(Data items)
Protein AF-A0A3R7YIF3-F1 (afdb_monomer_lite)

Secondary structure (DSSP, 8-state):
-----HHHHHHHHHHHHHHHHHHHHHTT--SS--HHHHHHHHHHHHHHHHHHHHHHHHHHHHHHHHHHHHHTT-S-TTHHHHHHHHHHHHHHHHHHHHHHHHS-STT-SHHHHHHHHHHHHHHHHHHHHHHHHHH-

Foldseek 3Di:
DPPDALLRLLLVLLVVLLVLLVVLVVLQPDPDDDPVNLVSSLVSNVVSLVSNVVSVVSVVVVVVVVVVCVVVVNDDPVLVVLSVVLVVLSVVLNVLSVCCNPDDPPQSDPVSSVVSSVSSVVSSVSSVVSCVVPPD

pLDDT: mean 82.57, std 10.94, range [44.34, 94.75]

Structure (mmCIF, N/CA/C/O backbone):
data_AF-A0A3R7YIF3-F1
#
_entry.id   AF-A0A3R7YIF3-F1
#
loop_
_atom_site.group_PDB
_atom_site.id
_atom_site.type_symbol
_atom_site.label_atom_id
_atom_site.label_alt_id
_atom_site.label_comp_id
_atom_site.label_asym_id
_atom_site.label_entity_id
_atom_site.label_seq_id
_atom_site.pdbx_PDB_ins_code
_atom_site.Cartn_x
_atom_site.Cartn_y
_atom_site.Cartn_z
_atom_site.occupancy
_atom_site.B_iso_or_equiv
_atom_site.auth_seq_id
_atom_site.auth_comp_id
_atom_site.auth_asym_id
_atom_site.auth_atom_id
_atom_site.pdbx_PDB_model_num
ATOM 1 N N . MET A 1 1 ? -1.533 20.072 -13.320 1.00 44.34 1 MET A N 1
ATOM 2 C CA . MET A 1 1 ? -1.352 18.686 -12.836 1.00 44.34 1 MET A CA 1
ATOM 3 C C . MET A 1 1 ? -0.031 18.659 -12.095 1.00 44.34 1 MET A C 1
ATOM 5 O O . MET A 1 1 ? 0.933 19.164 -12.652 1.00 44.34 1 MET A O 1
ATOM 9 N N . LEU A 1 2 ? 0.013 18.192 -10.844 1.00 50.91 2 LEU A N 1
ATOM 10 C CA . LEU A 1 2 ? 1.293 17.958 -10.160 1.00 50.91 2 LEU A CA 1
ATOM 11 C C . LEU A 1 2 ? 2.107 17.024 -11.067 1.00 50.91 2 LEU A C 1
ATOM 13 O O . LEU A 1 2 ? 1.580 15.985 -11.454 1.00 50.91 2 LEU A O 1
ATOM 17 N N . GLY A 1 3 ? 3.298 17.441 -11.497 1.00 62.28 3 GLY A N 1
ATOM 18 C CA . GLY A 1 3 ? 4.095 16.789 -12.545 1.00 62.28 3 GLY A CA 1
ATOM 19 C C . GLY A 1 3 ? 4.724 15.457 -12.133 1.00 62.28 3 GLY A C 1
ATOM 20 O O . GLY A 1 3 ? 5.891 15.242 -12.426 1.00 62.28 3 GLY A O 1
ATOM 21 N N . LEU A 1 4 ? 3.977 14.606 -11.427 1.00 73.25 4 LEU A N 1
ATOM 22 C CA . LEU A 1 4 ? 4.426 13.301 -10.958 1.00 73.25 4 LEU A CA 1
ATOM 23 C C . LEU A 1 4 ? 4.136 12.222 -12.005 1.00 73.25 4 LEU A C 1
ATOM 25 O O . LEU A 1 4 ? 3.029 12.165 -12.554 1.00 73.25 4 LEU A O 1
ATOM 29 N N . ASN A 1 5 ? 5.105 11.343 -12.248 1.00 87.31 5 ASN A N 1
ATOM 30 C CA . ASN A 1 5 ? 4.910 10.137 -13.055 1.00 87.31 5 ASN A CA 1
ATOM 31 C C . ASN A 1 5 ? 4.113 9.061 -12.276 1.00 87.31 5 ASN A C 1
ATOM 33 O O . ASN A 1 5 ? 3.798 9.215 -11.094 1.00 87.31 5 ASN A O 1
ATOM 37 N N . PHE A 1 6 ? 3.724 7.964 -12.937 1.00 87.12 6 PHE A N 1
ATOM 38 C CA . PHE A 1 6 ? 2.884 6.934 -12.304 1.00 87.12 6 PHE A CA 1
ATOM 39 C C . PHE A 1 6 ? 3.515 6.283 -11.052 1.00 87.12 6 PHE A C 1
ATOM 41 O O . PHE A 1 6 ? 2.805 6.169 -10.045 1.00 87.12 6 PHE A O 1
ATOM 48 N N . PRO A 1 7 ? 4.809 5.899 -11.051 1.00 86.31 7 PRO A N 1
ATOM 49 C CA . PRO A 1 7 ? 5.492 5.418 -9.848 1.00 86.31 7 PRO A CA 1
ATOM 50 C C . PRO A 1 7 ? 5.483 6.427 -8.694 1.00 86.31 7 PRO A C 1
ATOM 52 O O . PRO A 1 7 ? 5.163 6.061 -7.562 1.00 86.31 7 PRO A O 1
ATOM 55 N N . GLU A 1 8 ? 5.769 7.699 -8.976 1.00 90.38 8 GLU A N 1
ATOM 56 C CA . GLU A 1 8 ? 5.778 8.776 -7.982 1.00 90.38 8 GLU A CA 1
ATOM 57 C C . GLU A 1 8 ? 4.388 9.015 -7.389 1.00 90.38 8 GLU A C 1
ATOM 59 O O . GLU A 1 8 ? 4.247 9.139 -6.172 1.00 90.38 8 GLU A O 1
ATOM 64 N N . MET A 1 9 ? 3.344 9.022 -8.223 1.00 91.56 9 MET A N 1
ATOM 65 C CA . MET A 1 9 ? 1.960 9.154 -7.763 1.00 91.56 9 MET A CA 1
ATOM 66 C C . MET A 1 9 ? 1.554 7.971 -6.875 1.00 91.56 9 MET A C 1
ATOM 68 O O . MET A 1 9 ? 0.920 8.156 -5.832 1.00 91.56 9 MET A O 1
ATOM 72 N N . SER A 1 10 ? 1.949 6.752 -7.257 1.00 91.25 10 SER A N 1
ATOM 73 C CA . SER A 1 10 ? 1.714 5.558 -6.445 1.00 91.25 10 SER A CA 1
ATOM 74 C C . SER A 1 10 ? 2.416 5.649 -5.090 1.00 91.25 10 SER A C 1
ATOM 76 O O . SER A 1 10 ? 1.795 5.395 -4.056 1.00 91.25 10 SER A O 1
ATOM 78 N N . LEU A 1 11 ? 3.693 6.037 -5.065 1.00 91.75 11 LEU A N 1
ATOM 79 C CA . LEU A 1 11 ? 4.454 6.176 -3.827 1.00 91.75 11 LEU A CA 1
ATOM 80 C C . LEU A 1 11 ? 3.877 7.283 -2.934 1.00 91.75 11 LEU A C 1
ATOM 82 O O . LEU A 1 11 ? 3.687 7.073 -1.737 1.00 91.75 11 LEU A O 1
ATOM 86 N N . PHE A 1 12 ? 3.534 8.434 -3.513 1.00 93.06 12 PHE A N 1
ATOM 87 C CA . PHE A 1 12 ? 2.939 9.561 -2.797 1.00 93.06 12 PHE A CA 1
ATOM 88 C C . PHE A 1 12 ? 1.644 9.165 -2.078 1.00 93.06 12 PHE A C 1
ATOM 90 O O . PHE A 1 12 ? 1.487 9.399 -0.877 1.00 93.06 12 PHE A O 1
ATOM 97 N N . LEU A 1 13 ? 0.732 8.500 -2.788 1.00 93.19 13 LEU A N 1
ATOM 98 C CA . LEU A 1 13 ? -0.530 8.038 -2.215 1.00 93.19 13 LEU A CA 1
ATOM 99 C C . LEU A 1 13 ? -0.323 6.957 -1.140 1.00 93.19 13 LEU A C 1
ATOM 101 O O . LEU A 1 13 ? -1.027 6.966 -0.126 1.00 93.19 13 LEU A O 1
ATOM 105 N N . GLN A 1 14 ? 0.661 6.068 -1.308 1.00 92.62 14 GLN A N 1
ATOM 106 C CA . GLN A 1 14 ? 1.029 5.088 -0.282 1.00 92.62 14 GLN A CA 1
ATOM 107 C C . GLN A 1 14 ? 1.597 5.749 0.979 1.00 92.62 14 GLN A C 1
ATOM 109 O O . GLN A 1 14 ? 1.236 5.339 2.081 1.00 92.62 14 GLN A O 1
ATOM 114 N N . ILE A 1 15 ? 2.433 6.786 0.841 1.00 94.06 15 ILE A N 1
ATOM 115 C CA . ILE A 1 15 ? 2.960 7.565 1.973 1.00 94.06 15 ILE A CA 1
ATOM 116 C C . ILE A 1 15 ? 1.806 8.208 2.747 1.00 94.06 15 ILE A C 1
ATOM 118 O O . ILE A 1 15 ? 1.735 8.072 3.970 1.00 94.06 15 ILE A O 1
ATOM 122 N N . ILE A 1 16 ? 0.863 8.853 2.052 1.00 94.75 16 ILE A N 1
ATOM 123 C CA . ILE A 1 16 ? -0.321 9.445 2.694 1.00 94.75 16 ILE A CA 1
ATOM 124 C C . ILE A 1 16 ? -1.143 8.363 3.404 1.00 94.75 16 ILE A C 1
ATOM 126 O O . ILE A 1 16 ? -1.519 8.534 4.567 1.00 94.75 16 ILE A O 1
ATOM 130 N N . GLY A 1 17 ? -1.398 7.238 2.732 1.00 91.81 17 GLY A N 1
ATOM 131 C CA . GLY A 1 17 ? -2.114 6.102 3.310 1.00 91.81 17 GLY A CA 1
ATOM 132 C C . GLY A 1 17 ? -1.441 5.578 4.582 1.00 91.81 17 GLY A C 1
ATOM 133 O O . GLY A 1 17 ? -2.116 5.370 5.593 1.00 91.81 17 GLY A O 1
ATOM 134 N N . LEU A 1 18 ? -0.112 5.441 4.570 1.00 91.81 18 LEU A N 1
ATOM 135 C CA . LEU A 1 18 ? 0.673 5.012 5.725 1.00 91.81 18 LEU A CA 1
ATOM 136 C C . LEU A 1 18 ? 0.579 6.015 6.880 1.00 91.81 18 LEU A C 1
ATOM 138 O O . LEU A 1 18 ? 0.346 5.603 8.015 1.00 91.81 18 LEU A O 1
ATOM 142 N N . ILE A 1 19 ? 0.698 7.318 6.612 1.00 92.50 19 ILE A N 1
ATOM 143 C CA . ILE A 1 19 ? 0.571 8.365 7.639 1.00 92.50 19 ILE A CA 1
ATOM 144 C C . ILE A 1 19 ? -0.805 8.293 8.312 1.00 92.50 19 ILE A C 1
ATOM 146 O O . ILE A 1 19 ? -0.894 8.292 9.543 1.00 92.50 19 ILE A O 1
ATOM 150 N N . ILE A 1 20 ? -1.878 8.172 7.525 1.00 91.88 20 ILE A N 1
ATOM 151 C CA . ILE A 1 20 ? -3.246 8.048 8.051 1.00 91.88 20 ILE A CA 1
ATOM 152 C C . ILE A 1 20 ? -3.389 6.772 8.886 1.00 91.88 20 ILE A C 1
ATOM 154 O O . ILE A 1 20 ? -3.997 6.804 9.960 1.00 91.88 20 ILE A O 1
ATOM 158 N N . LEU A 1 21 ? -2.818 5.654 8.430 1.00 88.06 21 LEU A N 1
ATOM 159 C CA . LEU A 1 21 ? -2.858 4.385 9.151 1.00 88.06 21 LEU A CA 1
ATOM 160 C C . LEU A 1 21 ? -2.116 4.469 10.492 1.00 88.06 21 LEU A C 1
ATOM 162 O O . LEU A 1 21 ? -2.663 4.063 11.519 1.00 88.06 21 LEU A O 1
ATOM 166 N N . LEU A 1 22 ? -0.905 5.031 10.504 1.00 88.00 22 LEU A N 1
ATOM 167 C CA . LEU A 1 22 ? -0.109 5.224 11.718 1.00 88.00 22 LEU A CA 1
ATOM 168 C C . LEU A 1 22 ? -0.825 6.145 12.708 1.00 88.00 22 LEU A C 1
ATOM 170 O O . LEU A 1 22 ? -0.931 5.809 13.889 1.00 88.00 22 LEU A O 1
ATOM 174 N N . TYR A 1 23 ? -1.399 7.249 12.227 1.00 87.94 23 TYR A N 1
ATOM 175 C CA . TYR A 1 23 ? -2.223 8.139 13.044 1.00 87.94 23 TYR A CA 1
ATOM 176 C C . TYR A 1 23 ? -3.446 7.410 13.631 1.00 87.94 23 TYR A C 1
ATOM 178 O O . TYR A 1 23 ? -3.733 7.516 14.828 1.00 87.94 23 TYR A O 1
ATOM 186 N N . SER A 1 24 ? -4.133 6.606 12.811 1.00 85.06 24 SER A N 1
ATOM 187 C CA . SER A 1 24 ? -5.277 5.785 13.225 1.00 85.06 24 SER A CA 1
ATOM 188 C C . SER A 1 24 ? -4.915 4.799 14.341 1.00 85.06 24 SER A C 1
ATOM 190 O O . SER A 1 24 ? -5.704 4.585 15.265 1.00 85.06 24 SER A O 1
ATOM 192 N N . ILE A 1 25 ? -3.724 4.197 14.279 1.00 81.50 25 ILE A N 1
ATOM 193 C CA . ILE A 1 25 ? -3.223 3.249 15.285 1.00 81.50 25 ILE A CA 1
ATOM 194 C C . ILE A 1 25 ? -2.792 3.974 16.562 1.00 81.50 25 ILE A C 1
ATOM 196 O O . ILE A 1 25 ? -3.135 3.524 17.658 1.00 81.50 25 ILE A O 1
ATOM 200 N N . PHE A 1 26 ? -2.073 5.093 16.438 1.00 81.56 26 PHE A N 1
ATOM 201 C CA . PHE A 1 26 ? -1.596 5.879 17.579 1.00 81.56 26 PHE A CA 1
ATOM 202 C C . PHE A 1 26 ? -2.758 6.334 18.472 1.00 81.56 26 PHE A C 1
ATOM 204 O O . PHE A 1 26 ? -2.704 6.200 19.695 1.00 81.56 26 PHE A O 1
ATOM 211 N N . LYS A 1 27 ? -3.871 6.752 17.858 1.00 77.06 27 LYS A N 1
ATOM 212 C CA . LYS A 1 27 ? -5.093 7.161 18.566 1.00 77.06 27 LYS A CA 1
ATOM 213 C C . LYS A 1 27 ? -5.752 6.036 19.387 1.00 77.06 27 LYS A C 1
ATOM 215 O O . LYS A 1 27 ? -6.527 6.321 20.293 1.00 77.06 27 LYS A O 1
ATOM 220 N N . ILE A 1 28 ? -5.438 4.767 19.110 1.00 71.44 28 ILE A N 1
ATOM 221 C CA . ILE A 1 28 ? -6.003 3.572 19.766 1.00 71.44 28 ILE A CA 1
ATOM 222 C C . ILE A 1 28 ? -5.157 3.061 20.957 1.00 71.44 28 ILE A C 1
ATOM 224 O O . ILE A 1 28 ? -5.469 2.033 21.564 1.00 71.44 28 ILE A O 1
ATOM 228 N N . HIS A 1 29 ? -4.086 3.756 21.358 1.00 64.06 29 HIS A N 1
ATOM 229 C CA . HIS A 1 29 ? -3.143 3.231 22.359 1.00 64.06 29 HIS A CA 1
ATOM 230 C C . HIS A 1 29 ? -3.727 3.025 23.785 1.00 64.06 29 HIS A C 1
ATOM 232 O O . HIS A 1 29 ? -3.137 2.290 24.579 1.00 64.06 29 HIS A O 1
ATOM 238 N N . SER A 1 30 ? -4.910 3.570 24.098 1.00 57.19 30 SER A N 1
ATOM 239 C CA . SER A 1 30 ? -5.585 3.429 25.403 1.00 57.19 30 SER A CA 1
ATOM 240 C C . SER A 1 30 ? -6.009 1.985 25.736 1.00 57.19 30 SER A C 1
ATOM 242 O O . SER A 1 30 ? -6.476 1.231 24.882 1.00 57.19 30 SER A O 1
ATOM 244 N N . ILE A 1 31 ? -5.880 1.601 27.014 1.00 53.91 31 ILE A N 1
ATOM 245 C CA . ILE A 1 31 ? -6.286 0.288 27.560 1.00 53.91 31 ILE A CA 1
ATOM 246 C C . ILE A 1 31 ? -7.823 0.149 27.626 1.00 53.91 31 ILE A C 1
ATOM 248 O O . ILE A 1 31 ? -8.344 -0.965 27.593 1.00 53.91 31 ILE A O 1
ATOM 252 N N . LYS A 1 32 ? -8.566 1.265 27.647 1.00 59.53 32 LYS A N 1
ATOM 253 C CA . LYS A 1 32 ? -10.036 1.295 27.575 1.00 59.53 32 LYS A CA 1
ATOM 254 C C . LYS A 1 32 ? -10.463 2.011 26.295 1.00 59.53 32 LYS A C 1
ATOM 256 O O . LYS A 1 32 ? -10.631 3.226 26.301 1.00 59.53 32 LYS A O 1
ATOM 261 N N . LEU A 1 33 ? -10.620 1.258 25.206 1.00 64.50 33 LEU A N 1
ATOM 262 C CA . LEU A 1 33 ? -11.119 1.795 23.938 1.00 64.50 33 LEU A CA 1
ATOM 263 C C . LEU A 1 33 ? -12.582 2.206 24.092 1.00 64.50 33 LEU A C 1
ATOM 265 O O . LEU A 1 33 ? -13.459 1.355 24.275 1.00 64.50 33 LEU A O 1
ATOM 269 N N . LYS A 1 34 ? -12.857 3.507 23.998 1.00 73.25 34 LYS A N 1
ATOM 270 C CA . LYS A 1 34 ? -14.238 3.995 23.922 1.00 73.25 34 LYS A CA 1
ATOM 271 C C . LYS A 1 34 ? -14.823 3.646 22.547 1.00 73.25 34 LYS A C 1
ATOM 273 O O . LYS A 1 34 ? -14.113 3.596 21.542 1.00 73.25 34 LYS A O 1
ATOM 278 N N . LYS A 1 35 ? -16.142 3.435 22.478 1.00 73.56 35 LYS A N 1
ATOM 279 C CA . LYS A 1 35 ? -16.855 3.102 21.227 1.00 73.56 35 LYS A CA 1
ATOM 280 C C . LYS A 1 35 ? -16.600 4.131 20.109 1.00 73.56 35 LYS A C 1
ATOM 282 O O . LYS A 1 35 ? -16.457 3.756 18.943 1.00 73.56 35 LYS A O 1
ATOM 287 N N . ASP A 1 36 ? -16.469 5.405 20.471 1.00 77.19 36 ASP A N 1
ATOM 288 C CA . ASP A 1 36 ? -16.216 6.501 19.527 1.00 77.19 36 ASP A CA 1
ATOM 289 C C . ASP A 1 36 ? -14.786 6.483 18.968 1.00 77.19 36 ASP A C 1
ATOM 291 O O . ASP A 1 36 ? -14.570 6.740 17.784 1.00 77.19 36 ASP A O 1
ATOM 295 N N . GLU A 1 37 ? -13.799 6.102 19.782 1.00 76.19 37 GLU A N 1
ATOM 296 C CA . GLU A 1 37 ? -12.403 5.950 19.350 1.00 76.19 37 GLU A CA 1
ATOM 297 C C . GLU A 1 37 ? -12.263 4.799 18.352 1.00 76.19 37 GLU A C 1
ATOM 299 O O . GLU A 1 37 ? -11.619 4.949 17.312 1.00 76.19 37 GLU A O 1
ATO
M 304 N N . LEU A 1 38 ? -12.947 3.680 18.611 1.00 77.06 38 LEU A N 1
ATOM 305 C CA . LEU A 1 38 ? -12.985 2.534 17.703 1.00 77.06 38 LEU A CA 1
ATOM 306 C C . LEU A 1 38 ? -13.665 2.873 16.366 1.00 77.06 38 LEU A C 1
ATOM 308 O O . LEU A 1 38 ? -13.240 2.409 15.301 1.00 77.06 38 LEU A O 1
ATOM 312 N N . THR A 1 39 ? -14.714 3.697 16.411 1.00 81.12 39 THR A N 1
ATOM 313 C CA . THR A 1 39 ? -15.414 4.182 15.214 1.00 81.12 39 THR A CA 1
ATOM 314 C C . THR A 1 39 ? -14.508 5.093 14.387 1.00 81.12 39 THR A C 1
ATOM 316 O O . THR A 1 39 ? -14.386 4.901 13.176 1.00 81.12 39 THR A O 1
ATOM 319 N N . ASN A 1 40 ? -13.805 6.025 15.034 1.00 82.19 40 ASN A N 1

> [What is needed] Transcribe exactly, starting at the line with "ATOM 313 C CA" and continuing through the last line of the data above; leave out all earlier lines.

> [Result of this exercise]
ATOM 313 C CA . THR A 1 39 ? -15.414 4.182 15.214 1.00 81.12 39 THR A CA 1
ATOM 314 C C . THR A 1 39 ? -14.508 5.093 14.387 1.00 81.12 39 THR A C 1
ATOM 316 O O . THR A 1 39 ? -14.386 4.901 13.176 1.00 81.12 39 THR A O 1
ATOM 319 N N . ASN A 1 40 ? -13.805 6.025 15.034 1.00 82.19 40 ASN A N 1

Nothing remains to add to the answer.